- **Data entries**

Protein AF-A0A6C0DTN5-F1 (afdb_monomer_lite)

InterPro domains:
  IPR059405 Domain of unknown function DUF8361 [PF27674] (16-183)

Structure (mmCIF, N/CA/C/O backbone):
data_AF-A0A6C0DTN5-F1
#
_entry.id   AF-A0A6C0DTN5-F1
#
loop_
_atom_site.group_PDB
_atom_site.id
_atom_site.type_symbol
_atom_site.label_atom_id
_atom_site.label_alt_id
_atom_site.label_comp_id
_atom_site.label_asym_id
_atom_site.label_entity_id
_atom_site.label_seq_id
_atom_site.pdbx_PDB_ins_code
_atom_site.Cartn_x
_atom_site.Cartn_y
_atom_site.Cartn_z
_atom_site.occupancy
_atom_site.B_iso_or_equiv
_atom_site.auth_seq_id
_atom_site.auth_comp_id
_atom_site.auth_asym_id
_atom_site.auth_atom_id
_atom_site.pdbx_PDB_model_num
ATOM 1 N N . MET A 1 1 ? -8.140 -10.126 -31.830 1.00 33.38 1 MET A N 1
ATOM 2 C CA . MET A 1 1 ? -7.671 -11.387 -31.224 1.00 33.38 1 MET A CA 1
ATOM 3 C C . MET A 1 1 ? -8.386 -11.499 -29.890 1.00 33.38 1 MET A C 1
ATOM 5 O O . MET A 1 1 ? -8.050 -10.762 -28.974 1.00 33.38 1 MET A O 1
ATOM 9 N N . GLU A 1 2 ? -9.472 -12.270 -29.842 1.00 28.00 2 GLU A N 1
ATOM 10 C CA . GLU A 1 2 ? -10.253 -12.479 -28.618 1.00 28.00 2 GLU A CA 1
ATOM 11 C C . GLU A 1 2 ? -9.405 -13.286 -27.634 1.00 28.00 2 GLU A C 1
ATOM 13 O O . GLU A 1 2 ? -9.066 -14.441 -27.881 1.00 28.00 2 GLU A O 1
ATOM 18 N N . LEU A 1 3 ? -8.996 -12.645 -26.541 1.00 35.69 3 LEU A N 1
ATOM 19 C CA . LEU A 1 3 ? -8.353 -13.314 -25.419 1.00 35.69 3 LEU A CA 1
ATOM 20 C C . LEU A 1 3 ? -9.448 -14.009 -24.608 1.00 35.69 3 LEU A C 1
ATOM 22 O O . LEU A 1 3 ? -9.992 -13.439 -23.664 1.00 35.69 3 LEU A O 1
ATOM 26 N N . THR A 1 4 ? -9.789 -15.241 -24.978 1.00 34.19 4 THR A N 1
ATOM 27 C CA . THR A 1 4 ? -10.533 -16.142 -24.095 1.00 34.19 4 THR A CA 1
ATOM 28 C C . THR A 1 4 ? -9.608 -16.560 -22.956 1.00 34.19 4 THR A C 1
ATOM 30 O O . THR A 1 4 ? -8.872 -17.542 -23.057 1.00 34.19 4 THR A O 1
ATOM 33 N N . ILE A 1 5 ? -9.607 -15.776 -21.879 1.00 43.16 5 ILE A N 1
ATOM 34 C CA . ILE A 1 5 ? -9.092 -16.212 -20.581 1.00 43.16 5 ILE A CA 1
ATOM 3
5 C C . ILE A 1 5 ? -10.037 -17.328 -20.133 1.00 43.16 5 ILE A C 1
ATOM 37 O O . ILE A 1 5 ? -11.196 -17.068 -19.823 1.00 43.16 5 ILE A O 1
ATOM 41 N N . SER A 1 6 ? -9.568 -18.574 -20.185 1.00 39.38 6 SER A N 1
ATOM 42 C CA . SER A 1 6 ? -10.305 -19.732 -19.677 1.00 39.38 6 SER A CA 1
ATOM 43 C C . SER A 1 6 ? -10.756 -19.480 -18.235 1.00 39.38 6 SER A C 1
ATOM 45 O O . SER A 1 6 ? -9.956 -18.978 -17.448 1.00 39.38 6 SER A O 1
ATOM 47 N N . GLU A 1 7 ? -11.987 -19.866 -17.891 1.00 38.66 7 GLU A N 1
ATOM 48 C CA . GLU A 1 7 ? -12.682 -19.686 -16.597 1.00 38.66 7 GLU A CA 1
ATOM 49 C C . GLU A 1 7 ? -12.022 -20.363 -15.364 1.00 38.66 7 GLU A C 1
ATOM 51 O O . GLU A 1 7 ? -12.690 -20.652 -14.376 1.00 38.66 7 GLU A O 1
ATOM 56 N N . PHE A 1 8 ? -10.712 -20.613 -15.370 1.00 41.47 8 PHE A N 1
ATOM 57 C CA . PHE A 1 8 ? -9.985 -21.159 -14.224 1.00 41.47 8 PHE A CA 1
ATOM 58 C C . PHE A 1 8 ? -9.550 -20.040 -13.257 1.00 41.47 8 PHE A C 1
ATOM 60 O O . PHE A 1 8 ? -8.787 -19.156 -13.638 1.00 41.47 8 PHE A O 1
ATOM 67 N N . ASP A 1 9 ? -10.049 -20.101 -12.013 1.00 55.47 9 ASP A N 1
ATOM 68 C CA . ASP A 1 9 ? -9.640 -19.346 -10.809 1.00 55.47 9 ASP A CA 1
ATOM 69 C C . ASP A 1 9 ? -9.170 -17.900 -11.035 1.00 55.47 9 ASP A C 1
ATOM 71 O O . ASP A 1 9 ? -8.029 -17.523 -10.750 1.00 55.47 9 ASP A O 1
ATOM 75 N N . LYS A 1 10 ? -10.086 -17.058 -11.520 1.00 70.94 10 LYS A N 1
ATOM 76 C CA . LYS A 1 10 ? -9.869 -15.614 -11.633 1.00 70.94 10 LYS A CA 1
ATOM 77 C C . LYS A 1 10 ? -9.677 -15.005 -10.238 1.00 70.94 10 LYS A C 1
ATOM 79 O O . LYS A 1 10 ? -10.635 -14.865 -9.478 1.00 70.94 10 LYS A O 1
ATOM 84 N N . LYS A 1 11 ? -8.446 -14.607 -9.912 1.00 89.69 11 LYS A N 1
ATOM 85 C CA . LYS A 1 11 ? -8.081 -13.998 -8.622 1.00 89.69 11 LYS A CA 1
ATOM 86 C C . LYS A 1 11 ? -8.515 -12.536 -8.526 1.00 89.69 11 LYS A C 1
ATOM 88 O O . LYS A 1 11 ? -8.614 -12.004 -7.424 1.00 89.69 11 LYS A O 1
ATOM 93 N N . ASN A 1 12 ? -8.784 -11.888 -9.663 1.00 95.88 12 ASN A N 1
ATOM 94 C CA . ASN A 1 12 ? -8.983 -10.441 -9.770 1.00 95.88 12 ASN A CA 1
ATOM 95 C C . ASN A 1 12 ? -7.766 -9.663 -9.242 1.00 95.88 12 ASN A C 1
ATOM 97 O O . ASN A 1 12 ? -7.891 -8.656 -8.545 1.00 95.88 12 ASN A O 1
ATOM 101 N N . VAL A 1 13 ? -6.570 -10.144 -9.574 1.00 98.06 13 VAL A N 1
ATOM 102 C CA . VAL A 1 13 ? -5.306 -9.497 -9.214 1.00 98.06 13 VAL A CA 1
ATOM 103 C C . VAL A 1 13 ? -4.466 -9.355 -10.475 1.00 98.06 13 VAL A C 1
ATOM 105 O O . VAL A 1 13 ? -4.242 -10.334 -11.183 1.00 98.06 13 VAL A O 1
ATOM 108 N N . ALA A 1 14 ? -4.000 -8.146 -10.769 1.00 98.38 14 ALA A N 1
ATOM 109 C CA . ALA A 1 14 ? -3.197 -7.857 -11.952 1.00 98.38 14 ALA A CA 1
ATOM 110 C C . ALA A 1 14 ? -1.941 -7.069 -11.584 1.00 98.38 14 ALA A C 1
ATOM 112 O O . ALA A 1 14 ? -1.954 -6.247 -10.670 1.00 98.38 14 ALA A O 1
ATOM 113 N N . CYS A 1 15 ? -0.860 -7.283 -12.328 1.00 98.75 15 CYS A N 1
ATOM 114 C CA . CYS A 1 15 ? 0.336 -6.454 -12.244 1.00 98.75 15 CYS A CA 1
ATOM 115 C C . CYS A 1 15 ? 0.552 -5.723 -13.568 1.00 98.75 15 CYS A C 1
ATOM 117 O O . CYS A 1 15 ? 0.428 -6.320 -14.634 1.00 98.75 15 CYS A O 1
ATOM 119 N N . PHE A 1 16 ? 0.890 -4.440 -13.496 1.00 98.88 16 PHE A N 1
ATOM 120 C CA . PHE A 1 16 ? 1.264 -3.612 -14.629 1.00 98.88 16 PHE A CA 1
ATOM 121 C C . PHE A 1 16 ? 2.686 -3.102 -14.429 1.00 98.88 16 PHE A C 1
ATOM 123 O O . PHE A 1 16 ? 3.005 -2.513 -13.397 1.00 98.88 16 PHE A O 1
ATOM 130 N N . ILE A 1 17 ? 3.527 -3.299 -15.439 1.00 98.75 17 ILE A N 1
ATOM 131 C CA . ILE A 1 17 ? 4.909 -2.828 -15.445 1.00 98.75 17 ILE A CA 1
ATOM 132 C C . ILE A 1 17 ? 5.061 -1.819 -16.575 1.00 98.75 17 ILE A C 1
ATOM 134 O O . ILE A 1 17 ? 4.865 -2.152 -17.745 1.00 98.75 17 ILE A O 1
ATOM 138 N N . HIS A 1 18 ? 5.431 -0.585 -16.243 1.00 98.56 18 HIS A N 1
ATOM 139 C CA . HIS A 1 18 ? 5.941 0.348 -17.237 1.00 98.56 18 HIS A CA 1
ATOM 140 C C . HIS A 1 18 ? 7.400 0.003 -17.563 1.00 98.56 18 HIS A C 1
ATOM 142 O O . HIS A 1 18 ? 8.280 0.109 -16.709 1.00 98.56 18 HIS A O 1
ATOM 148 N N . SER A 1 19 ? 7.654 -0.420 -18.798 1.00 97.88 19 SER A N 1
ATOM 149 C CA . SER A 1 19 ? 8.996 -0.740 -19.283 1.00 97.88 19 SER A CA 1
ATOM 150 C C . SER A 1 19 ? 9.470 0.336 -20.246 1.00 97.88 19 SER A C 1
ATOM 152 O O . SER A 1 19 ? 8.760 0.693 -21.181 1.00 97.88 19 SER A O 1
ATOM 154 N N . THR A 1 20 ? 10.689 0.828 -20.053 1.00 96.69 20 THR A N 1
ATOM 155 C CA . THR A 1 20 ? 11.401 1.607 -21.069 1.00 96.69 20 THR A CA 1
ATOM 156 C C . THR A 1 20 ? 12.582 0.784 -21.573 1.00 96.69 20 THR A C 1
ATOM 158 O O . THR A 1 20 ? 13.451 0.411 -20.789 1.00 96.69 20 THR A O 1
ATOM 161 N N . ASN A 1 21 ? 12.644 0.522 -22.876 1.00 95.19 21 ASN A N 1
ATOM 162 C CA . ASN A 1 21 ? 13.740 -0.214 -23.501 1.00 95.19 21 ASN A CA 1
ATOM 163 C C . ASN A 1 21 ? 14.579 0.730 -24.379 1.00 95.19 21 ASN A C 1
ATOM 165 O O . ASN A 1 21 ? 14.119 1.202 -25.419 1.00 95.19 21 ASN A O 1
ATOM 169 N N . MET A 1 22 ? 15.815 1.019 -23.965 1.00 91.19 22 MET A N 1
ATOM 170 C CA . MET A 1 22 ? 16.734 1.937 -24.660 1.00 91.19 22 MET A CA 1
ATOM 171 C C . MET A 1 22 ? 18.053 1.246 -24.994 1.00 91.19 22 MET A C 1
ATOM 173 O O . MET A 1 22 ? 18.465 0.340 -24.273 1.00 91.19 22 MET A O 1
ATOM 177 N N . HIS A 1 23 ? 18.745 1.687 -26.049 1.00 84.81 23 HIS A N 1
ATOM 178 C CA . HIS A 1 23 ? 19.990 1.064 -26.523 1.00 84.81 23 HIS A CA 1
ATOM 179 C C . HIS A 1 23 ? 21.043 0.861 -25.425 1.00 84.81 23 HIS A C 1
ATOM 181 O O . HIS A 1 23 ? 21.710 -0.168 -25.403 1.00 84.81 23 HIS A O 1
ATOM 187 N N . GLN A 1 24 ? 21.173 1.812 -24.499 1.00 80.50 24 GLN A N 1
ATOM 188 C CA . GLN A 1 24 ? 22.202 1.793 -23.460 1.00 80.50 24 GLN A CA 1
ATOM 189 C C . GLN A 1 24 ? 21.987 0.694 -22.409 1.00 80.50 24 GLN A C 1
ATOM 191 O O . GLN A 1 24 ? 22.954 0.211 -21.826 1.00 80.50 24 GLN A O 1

- **About this task**
Quote the data above from the line containing "ATOM 76 C CA" to the line containing "ATOM 103 C C", inclusive, and stop.

- **Exercise output**
ATOM 76 C CA . LYS A 1 10 ? -9.869 -15.614 -11.633 1.00 70.94 10 LYS A CA 1
ATOM 77 C C . LYS A 1 10 ? -9.677 -15.005 -10.238 1.00 70.94 10 LYS A C 1
ATOM 79 O O . LYS A 1 10 ? -10.635 -14.865 -9.478 1.00 70.94 10 LYS A O 1
ATOM 84 N N . LYS A 1 11 ? -8.446 -14.607 -9.912 1.00 89.69 11 LYS A N 1
ATOM 85 C CA . LYS A 1 11 ? -8.081 -13.998 -8.622 1.00 89.69 11 LYS A CA 1
ATOM 86 C C . LYS A 1 11 ? -8.515 -12.536 -8.526 1.00 89.69 11 LYS A C 1
ATOM 88 O O . LYS A 1 11 ? -8.614 -12.004 -7.424 1.00 89.69 11 LYS A O 1
ATOM 93 N N . ASN A 1 12 ? -8.784 -11.888 -9.663 1.00 95.88 12 ASN A N 1
ATOM 94 C CA . ASN A 1 12 ? -8.983 -10.441 -9.770 1.00 95.88 12 ASN A CA 1
ATOM 95 C C . ASN A 1 12 ? -7.766 -9.663 -9.242 1.00 95.88 12 ASN A C 1
ATOM 97 O O . ASN A 1 12 ? -7.891 -8.656 -8.545 1.00 95.88 12 ASN A O 1
ATOM 101 N N . VAL A 1 13 ? -6.570 -10.144 -9.574 1.00 98.06 13 VAL A N 1
ATOM 102 C CA . VAL A 1 13 ? -5.306 -9.497 -9.214 1.00 98.06 13 VAL A CA 1
ATOM 103 C C . VAL A 1 13 ? -4.466 -9.355 -10.475 1.00 98.06 13 VAL A C 1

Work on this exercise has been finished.